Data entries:
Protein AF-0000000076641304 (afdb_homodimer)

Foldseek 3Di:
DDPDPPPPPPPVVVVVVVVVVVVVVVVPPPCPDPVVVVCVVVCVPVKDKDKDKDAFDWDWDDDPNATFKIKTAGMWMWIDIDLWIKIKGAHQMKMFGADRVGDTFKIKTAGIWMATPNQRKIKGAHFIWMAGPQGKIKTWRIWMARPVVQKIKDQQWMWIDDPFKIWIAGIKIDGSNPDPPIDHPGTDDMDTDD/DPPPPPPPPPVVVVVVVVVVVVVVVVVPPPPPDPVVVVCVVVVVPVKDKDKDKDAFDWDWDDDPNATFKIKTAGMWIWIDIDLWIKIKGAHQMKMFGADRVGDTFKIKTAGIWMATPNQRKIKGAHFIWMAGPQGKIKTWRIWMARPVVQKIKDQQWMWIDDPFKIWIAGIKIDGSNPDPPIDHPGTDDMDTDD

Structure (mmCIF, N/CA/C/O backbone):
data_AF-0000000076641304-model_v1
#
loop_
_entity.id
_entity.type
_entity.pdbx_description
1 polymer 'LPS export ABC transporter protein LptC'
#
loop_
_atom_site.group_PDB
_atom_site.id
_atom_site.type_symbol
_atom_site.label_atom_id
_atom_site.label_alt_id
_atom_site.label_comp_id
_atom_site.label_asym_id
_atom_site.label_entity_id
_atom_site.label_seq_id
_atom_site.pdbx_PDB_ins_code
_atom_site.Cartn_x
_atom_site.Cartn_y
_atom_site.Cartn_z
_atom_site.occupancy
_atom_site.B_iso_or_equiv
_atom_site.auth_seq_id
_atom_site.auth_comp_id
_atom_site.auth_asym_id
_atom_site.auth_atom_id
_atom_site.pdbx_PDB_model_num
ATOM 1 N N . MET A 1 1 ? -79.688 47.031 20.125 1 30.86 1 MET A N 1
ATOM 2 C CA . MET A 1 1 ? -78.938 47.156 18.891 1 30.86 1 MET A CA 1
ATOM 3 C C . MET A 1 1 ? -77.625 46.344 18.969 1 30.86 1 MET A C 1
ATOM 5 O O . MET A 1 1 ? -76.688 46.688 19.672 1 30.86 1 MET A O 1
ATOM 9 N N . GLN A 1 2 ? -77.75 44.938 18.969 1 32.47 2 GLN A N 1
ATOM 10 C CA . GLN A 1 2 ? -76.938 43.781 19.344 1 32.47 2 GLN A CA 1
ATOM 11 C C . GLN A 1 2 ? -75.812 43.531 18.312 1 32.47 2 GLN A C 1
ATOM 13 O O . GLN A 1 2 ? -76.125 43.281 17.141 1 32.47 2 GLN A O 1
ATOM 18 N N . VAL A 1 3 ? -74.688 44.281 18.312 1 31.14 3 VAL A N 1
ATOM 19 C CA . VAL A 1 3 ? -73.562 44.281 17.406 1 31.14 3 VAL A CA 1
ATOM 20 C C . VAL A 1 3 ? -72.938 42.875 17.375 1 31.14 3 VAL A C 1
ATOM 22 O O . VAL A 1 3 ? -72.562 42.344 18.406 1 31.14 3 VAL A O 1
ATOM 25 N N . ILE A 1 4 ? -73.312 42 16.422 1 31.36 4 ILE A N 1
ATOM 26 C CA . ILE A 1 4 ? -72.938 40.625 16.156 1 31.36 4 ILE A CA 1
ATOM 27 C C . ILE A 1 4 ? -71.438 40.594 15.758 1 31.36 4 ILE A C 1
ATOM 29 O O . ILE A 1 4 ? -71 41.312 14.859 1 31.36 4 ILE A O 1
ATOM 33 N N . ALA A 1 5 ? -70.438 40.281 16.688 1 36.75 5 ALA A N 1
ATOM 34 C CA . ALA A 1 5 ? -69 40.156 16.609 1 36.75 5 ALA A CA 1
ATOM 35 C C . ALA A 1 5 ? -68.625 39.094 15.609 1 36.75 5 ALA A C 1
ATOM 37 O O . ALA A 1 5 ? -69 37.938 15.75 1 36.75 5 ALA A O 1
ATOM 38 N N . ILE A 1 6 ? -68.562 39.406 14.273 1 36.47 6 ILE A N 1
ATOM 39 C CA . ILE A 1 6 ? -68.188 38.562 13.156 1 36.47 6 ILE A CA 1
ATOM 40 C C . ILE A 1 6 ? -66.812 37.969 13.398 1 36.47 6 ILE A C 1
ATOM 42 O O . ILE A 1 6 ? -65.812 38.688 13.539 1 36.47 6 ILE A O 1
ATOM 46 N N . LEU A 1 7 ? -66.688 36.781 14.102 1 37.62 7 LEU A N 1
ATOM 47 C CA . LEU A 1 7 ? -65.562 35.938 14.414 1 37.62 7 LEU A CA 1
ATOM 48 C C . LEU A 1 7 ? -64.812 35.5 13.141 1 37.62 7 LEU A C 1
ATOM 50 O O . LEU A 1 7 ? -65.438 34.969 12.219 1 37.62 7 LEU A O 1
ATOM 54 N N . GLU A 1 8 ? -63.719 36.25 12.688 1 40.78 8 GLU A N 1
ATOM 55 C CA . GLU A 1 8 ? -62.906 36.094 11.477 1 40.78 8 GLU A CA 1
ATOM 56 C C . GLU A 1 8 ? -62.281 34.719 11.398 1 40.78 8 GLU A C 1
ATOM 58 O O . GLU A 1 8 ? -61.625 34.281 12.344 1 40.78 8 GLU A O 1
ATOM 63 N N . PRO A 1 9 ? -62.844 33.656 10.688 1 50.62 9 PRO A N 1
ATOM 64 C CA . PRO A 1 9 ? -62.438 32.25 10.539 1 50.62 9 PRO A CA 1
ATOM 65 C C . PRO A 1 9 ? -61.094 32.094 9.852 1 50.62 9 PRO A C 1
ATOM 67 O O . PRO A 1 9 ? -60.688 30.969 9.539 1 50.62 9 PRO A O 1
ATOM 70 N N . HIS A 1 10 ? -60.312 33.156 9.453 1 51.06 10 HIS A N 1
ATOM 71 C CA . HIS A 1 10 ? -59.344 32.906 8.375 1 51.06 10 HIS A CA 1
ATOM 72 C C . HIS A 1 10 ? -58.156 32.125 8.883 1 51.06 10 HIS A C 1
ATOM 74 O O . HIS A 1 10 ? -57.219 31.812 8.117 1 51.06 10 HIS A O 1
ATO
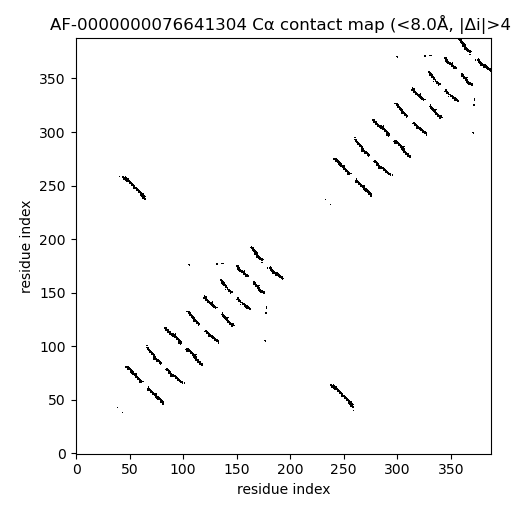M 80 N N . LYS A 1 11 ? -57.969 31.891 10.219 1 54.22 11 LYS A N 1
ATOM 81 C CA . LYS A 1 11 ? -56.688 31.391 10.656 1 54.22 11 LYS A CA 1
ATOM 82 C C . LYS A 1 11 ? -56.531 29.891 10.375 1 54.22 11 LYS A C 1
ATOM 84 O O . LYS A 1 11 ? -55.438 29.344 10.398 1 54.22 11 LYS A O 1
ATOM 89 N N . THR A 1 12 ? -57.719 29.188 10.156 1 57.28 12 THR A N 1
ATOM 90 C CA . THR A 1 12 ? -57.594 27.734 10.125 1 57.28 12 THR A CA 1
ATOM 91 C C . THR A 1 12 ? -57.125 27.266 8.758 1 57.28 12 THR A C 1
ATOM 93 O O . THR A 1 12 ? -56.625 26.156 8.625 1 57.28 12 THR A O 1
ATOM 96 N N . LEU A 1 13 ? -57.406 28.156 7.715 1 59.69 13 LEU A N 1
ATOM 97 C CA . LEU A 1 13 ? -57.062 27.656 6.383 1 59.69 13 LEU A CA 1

--

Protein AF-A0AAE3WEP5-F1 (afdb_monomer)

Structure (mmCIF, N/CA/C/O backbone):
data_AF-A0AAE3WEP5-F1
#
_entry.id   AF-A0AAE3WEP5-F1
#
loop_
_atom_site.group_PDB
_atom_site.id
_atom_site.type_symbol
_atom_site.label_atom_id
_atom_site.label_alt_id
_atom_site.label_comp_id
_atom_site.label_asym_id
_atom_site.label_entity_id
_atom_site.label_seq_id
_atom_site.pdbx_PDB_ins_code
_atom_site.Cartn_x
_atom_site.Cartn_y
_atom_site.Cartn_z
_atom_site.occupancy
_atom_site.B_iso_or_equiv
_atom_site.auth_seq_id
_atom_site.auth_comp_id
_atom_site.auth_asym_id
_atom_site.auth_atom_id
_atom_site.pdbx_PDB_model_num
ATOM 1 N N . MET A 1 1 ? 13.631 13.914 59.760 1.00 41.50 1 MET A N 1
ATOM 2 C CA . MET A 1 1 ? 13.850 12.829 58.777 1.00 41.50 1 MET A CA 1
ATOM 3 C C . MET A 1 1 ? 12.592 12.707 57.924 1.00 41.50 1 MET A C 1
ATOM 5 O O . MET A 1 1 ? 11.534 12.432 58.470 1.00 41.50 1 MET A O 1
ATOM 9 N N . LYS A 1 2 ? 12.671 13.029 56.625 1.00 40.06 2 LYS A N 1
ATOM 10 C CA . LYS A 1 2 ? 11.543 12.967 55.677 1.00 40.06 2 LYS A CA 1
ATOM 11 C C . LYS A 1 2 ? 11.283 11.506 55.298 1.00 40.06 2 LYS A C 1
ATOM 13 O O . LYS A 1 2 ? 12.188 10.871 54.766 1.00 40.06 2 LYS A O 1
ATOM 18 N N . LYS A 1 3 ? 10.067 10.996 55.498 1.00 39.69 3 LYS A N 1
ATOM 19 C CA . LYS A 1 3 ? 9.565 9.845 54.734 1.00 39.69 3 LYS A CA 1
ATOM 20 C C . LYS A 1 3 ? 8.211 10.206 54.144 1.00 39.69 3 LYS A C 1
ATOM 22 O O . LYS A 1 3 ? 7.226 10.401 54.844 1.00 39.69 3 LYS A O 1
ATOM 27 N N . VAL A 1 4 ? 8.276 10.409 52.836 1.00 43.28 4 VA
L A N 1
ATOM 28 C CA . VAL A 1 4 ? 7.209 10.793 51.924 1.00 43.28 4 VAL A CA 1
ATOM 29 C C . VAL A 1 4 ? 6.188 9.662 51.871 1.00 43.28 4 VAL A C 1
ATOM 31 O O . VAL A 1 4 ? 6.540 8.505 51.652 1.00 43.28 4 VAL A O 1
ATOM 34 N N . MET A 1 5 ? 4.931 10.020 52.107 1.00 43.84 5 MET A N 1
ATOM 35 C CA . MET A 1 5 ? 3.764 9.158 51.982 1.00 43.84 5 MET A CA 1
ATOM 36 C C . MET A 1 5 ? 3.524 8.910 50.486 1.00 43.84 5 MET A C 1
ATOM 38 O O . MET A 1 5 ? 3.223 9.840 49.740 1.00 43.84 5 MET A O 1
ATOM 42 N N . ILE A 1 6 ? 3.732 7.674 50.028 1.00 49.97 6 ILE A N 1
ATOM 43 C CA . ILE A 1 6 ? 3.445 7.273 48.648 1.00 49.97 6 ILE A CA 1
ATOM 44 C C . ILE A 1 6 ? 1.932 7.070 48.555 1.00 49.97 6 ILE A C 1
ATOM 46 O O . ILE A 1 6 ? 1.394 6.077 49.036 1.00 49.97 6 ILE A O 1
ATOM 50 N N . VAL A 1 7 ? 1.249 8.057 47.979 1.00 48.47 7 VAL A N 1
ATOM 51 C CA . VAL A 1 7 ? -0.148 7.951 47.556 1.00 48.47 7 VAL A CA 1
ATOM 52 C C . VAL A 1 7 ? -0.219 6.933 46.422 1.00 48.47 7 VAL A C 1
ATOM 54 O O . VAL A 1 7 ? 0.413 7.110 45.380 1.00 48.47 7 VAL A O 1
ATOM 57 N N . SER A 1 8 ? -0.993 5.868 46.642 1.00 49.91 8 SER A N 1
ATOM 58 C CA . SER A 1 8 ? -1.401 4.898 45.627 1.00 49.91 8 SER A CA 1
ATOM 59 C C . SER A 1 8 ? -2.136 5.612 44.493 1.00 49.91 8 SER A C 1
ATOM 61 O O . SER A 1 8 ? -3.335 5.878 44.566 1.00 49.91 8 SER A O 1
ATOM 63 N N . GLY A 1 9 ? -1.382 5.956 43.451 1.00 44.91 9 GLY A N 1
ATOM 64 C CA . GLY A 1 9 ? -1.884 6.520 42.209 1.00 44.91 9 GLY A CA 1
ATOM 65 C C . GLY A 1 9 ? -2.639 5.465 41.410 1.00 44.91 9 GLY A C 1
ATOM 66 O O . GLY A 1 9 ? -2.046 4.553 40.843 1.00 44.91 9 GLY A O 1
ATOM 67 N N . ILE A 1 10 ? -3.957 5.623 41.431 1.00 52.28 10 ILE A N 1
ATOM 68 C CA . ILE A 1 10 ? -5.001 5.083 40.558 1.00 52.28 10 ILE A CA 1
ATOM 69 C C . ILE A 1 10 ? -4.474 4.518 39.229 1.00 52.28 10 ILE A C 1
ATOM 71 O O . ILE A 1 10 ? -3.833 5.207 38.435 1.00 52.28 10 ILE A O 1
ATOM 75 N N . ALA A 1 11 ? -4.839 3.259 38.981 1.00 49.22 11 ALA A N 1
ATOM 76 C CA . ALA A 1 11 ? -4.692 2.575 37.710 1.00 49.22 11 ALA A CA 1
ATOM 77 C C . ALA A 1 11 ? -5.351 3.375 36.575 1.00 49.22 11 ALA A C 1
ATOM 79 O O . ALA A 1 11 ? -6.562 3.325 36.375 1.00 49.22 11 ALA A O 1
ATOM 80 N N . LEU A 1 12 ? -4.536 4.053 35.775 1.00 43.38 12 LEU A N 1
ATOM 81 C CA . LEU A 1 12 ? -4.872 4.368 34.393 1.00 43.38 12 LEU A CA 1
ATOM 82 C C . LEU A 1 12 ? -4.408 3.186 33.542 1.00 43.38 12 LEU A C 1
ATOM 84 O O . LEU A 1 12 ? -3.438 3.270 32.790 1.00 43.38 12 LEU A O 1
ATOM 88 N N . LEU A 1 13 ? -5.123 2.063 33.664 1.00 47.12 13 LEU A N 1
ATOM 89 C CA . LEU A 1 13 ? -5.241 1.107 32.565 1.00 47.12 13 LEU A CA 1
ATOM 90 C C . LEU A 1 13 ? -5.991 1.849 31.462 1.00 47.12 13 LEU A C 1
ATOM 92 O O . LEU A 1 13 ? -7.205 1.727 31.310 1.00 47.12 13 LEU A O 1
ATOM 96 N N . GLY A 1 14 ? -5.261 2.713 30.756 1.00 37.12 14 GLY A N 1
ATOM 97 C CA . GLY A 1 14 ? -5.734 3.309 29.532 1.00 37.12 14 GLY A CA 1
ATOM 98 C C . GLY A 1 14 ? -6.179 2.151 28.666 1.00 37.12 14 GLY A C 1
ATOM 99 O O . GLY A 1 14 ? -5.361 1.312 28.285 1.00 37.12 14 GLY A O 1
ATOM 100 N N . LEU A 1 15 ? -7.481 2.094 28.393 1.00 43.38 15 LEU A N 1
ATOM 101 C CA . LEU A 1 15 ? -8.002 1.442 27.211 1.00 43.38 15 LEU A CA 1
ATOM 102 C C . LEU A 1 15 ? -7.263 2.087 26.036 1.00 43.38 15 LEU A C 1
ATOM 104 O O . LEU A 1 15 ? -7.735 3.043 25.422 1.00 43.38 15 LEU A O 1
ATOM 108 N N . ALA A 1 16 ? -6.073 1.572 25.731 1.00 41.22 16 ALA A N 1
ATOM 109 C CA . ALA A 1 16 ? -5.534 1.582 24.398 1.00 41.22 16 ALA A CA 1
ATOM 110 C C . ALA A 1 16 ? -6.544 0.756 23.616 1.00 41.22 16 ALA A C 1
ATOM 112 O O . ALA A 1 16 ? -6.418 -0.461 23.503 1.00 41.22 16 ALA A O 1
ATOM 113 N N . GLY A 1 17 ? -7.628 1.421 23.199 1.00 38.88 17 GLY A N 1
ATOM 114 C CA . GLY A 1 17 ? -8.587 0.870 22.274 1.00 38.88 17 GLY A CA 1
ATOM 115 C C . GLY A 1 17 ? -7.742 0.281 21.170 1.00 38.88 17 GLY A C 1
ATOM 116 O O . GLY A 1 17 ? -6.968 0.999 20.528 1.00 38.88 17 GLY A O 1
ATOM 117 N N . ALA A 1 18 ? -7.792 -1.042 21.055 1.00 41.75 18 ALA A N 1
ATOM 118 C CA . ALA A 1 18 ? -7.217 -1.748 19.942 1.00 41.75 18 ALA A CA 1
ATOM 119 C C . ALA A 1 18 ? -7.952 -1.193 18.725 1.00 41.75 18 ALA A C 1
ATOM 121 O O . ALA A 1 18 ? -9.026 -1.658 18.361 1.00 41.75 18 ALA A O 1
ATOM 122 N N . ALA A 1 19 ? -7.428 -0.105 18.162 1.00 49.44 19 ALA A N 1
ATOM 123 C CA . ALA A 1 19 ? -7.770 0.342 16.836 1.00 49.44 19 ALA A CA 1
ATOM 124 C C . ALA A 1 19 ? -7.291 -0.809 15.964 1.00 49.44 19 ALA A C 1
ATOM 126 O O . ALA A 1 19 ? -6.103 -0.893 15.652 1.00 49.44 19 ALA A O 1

> [Description of the task]:
Beginning at the line above that contains "ATOM 75 N N", return each line exactly through the line that contains "ATOM 99 O O", and no others.

> [Written response]:
ATOM 75 N N . ALA A 1 11 ? -4.839 3.259 38.981 1.00 49.22 11 ALA A N 1
ATOM 76 C CA . ALA A 1 11 ? -4.692 2.575 37.710 1.00 49.22 11 ALA A CA 1
ATOM 77 C C . ALA A 1 11 ? -5.351 3.375 36.575 1.00 49.22 11 ALA A C 1
ATOM 79 O O . ALA A 1 11 ? -6.562 3.325 36.375 1.00 49.22 11 ALA A O 1
ATOM 80 N N . LEU A 1 12 ? -4.536 4.053 35.775 1.00 43.38 12 LEU A N 1
ATOM 81 C CA . LEU A 1 12 ? -4.872 4.368 34.393 1.00 43.38 12 LEU A CA 1
ATOM 82 C C . LEU A 1 12 ? -4.408 3.186 33.542 1.00 43.38 12 LEU A C 1
ATOM 84 O O . LEU A 1 12 ? -3.438 3.270 32.790 1.00 43.38 12 LEU A O 1
ATOM 88 N N . LEU A 1 13 ? -5.123 2.063 33.664 1.00 47.12 13 LEU A N 1
ATOM 89 C CA . LEU A 1 13 ? -5.241 1.107 32.565 1.00 47.12 13 LEU A CA 1
ATOM 90 C C . LEU A 1 13 ? -5.991 1.849 31.462 1.00 47.12 13 LEU A C 1
ATOM 92 O O . LEU A 1 13 ? -7.205 1.727 31.310 1.00 47.12 13 LEU A O 1
ATOM 96 N N . GLY A 1 14 ? -5.261 2.713 30.756 1.00 37.12 14 GLY A N 1
ATOM 97 C CA . GLY A 1 14 ? -5.734 3.309 29.532 1.00 37.12 14 GLY A CA 1
ATOM 98 C C . GLY A 1 14 ? -6.179 2.151 28.666 1.00 37.12 14 GLY A C 1
ATOM 99 O O . GLY A 1 14 ? -5.361 1.312 28.285 1.00 37.12 14 GLY A O 1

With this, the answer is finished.